Informations sur l'ascendance et attributs

  1. CREATION DATE : Vous pouvez saisir la date à laquelle le matériel génétique a été créé, collecté ou reçu selon votre convention. Format AAAAMMJJ.

  2. BREEDING METHOD : Vous pouvez remplir la colonne avec le code de la méthode de creation finalement utilisée pour produire l'entrée. Vous voyez les codes sur la feuille <<Codes>>. UDM est Unknown Derivative Method (une méthode dérivée inconnue), DSP est Single Plant Selection (sélection d’une plante unique), C2W est un croisement bidirectionnel et UGM est Unknown Generative Method (méthode générative inconnue).

  3. PROGENITOR 1 et PROGENITOR 2 peuvent être utilisés pour capturer des informations d'ascendance pour la lignée ou la croisement. Ils doivent être remplis avec les GID des géniteurs, les géniteurs doivent déjà exister dans le BMS (Vous devez d'abord importer les parents). Si l'entrée est une croisement (un F1 comme les entrées 3 et 4 dans l'exemple) alors PROGENITOR 1 doit contenir le GID du parent femelle et PROGENITOR2 le GID du parent mâle s'ils sont connus.

  4. Si l'entrée est une ligne dérivée (non pas F1) : PROGENITOR 2 doit contenir le GID de la source immédiate de l'entrée, et PROGENITOR 1 doit être mis à zéro. Cependant, si la source immédiate n'est pas connue, mais que la croisement à partir de laquelle l'entrée a été dérivée est connue, PROGENITOR 2 doit être égal à zéro et PROGENITOR 1 doit être défini sur la croisement à partir de laquelle l'entrée a été dérivée.

  5. Vous pouvez ajouter des attributs pour les entrées importées en ajoutant des colonnes avec des en-têtes obtenus à partir de la feuille <<Codes>>. Une colonne pour NOTE_AA_text a été ajoutée par défaut. Ajoutez quelques notes.

Inventaire et identifiants uniques

  1. STORAGE LOCATION ABBR correspond à l'abréviation de l'emplacement de stockage des semences où vous stockerez les semences associées à cette liste d'importation. Ces abréviations d'emplacement de stockage de semences sont recherchées sur la feuille de codes. Les nouveaux doivent être saisis par <<Manage Locations>> (Gérer les emplacements).

  2. UNITS contient le nom des unités de stockage pour chaque entrée de la liste sur la feuille Codes.

  3. AMOUNT : Ceci contient la quantité de semences entrant dans le stockage pour les entrées nouvelles ou existantes. Notez que dans la V19, si une entrée a du stock, l'importation de matériel génétique suppose que toutes les entrées ont du stock et vous devrez fournir des paramètres par défaut pour celles qui n'ont pas de stock lorsque vous exécutez l'importation.

  4. STOCK ID est un identifiant court et unique pour le lot de semences. Il est préférable de laisser le BMS attribuer ces codes car ils doivent être uniques, donc on pourrait laisser vide.
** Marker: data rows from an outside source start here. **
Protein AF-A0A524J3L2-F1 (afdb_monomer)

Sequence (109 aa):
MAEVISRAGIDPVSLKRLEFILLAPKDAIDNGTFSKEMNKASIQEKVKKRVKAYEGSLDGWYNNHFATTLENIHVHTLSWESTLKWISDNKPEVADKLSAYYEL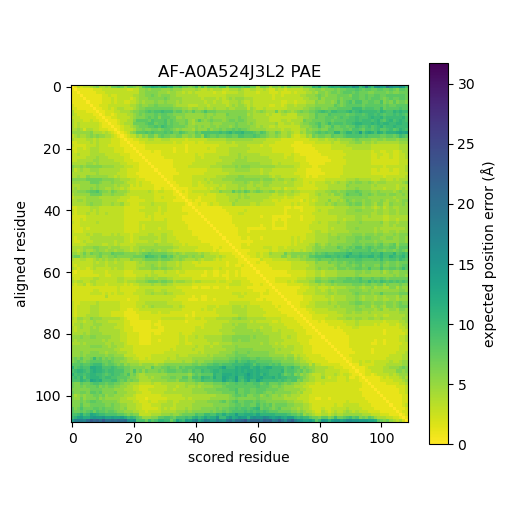CLKYK

Radius of gyration: 17.76 Å; Cα contacts (8 Å, |Δi|>4): 97; chains: 1; bounding box: 39×29×41 Å

Nearest PDB structures (foldseek):
  8gja-assembly1_A  TM=3.100E-01  e=3.229E+00  Alvinella pompejana
  8gja-assembly2_C  TM=3.152E-01  e=4.467E+00  Alvinella pompejana
  8gja-assembly3_E  TM=2.826E-01  e=4.187E+00  Alvinella pompejana
  8gbj-assembly1_C  TM=3.179E-01  e=8.012E+00  Homo sapiens

Solvent-accessible surface area (backbone atoms only — not comparable to full-atom values): 6349 Å² total; per-residue (Å²): 105,48,67,58,37,52,75,69,71,48,61,56,85,74,54,92,75,44,76,47,73,48,79,40,54,52,69,48,57,76,70,45,72,49,61,76,60,63,36,69,66,45,48,48,52,54,50,51,61,57,42,58,77,49,77,60,79,42,48,67,52,41,64,72,35,39,49,51,32,56,71,60,39,46,67,48,77,42,36,48,64,62,51,49,50,51,37,42,78,75,42,55,92,55,26,63,64,52,51,55,50,50,57,54,52,64,77,74,108

Structure (mmCIF, N/CA/C/O backbone):
data_AF-A0A524J3L2-F1
#
_entry.id   AF-A0A524J3L2-F1
#
loop_
_atom_site.group_PDB
_atom_site.id
_atom_site.type_symbol
_atom_site.label_atom_id
_atom_site.label_alt_id
_atom_site.label_comp_id
_atom_site.label_asym_id
_atom_site.label_entity_id
_atom_site.label_seq_id
_atom_site.pdbx_PDB_ins_code
_atom_site.Cartn_x
_atom_site.Cartn_y
_atom_site.Cartn_z
_atom_site.occupancy
_atom_site.B_iso_or_equiv
_atom_site.auth_seq_id
_atom_site.auth_comp_id
_atom_site.auth_asym_id
_atom_site.auth_atom_id
_atom_site.pdbx_PDB_model_num
ATOM 1 N N . MET A 1 1 ? -8.059 -5.854 2.707 1.00 82.56 1 MET A N 1
ATOM 2 C CA . MET A 1 1 ? -7.135 -6.743 3.443 1.00 82.56 1 MET A CA 1
ATOM 3 C C . MET A 1 1 ? -7.597 -6.961 4.877 1.00 82.56 1 MET A C 1
ATOM 5 O O . MET A 1 1 ? -8.028 -8.069 5.145 1.00 82.56 1 MET A O 1
ATOM 9 N N . ALA A 1 2 ? -7.619 -5.940 5.747 1.00 87.88 2 ALA A N 1
ATOM 10 C CA . ALA A 1 2 ? -8.125 -6.074 7.127 1.00 87.88 2 ALA A CA 1
ATOM 11 C C . ALA A 1 2 ? -9.520 -6.728 7.207 1.00 87.88 2 ALA A C 1
ATOM 13 O O . ALA A 1 2 ? -9.734 -7.641 7.991 1.00 87.88 2 ALA A O 1
ATOM 14 N N . GLU A 1 3 ? -10.432 -6.346 6.308 1.00 91.19 3 GLU A N 1
ATOM 15 C CA . GLU A 1 3 ? -11.757 -6.973 6.202 1.00 91.19 3 GLU A CA 1
ATOM 16 C C . GLU A 1 3 ? -11.711 -8.470 5.861 1.00 91.19 3 GLU A C 1
ATOM 18 O O . GLU A 1 3 ? -12.475 -9.259 6.401 1.00 91.19 3 GLU A O 1
ATOM 23 N N . VAL A 1 4 ? -10.801 -8.881 4.976 1.00 89.25 4 VAL A N 1
ATOM 24 C CA . VAL A 1 4 ? -10.656 -10.291 4.581 1.00 89.25 4 VAL A CA 1
ATOM 25 C C . VAL A 1 4 ? -10.110 -11.111 5.750 1.00 89.25 4 VAL A C 1
ATOM 27 O O . VAL A 1 4 ? -10.599 -12.204 6.001 1.00 89.25 4 VAL A O 1
ATOM 30 N N . ILE A 1 5 ? -9.144 -10.556 6.489 1.00 87.62 5 ILE A N 1
ATOM 31 C CA . ILE A 1 5 ? -8.566 -11.168 7.695 1.00 87.62 5 ILE A CA 1
ATOM 32 C C . ILE A 1 5 ? -9.646 -11.335 8.774 1.00 87.62 5 ILE A C 1
ATOM 34 O O . ILE A 1 5 ? -9.810 -12.428 9.311 1.00 87.62 5 ILE A O 1
ATOM 38 N N . SER A 1 6 ? -10.432 -10.281 9.021 1.00 89.19 6 SER A N 1
ATOM 39 C CA . SER A 1 6 ? -11.548 -10.298 9.975 1.00 89.19 6 SER A CA 1
ATOM 40 C C . SER A 1 6 ? -12.591 -11.361 9.611 1.00 89.19 6 SER A C 1
ATOM 42 O O . SER A 1 6 ? -12.922 -12.203 10.443 1.00 89.19 6 SER A O 1
ATOM 44 N N . ARG A 1 7 ? -13.041 -11.408 8.348 1.00 91.50 7 ARG A N 1
ATOM 45 C CA . ARG A 1 7 ? -14.001 -12.425 7.876 1.00 91.50 7 ARG A CA 1
ATOM 46 C C . ARG A 1 7 ? -13.471 -13.851 7.947 1.00 91.50 7 ARG A C 1
ATOM 48 O O . ARG A 1 7 ? -14.254 -14.775 8.130 1.00 91.50 7 ARG A O 1
ATOM 55 N N . ALA A 1 8 ? -12.164 -14.032 7.786 1.00 90.75 8 ALA A N 1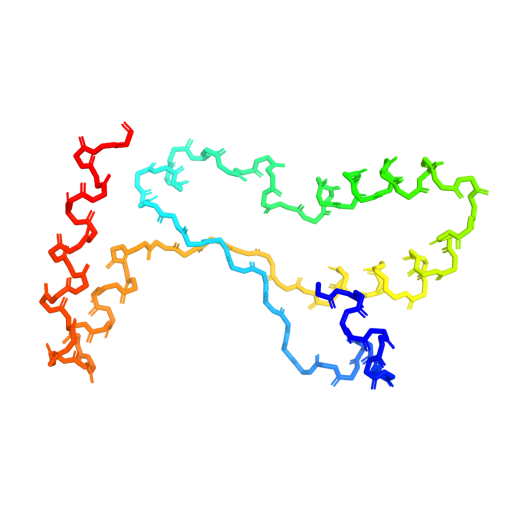
ATOM 56 C CA . ALA A 1 8 ? -11.522 -15.333 7.918 1.00 90.75 8 ALA A CA 1
ATOM 57 C C . ALA A 1 8 ? -11.369 -15.783 9.385 1.00 90.75 8 ALA A C 1
ATOM 59 O O . ALA A 1 8 ? -10.902 -16.894 9.620 1.00 90.75 8 ALA A O 1
ATOM 60 N N . GLY A 1 9 ? -11.728 -14.942 10.366 1.00 89.06 9 GLY A N 1
ATOM 61 C CA . GLY A 1 9 ? -11.546 -15.235 11.790 1.00 89.06 9 GLY A CA 1
ATOM 62 C C . GLY A 1 9 ? -10.075 -15.327 12.205 1.00 89.06 9 GLY A C 1
ATOM 63 O O . GLY A 1 9 ? -9.761 -15.926 13.229 1.00 89.06 9 GLY A O 1
ATOM 64 N N . ILE A 1 10 ? -9.167 -14.773 11.397 1.00 88.88 10 ILE A N 1
ATOM 65 C CA . ILE A 1 10 ? -7.730 -14.799 11.659 1.00 88.88 10 ILE A CA 1
ATOM 66 C C . ILE A 1 10 ? -7.388 -13.602 12.541 1.00 88.88 10 ILE A C 1
ATOM 68 O O . ILE A 1 10 ? -7.710 -12.463 12.201 1.00 88.88 10 ILE A O 1
ATOM 72 N N . ASP A 1 11 ? -6.697 -13.850 13.651 1.00 86.12 11 ASP A N 1
ATOM 73 C CA . ASP A 1 11 ? -6.122 -12.781 14.462 1.00 86.12 11 ASP A CA 1
ATOM 74 C C . ASP A 1 11 ? -5.005 -12.081 13.660 1.00 86.12 11 ASP A C 1
ATOM 76 O O . ASP A 1 11 ? -4.031 -12.748 13.285 1.00 86.12 11 ASP A O 1
ATOM 80 N N . PRO A 1 12 ? -5.093 -10.763 13.390 1.00 83.31 12 PRO A N 1
ATOM 81 C CA . PRO A 1 12 ? -4.045 -10.029 12.685 1.00 83.31 12 PRO A CA 1
ATOM 82 C C . PRO A 1 12 ? -2.653 -10.147 13.323 1.00 83.31 12 PRO A C 1
ATOM 84 O O . PRO A 1 12 ? -1.659 -10.011 12.612 1.00 83.31 12 PRO A O 1
ATOM 87 N N . VAL A 1 13 ? -2.562 -10.403 14.633 1.00 85.56 13 VAL A N 1
ATOM 88 C CA . VAL A 1 13 ? -1.294 -10.600 15.360 1.00 85.56 13 VAL A CA 1
ATOM 89 C C . VAL A 1 13 ? -0.648 -11.951 15.031 1.00 85.56 13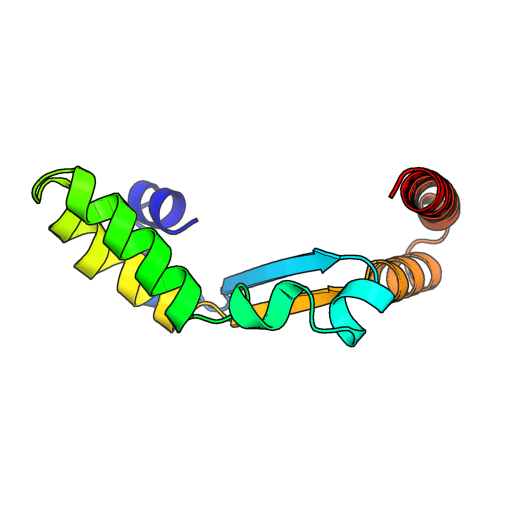 VAL A C 1
ATOM 91 O O . VAL A 1 13 ? 0.571 -12.095 15.087 1.00 85.56 13 VAL A O 1
ATOM 94 N N . SER A 1 14 ? -1.441 -12.945 14.626 1.00 88.94 14 SER A N 1
ATOM 95 C CA . SER A 1 14 ? -0.942 -14.283 14.273 1.00 88.94 14 SER A CA 1
ATOM 96 C C . SER A 1 14 ? -0.245 -14.343 12.905 1.00 88.94 14 SER A C 1
ATOM 98 O O . SER A 1 14 ? 0.443 -15.320 12.587 1.00 88.94 14 SER A O 1
ATOM 100 N N . LEU A 1 15 ? -0.398 -13.306 12.076 1.00 86.81 15 LEU A N 1
ATOM 101 C CA . LEU A 1 15 ? 0.180 -13.254 10.739 1.00 86.81 15 LEU A CA 1
ATOM 102 C C . LEU A 1 15 ? 1.683 -12.967 10.818 1.00 86.81 15 LEU A C 1
ATOM 104 O O . LEU A 1 15 ? 2.105 -11.846 11.077 1.00 86.81 15 LEU A O 1
ATOM 108 N N . LYS A 1 16 ? 2.502 -13.983 10.512 1.00 84.81 16 LYS A N 1
ATOM 109 C CA . LYS A 1 16 ? 3.976 -13.878 10.526 1.00 84.81 16 LYS A CA 1
ATOM 110 C C . LYS A 1 16 ? 4.529 -12.781 9.616 1.00 84.81 16 LYS A C 1
ATOM 112 O O . LYS A 1 16 ? 5.611 -12.264 9.872 1.00 84.81 16 LYS A O 1
ATOM 117 N N . ARG A 1 17 ? 3.841 -12.499 8.508 1.00 86.81 17 ARG A N 1
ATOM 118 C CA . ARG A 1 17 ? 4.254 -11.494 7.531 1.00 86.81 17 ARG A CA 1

  5. Le PUI peut contenir des identifiants universels publics pour les entrées. Le BMS attribuera un code unique, le GUID, mais si un identifiant public global pertinent existe, vous pouvez l'entrer dans la colonne PUI et il sera stocké comme nom pour le nouveau matériel génétique, le GUID sera également créé.

 

Sélectionnez maintenant <<Import germplasm>> dans le menu Actions du <<Germplasm Manager>> et sélectionnez le fichier que vous avez enregistré pour voir l'effet des paramètres.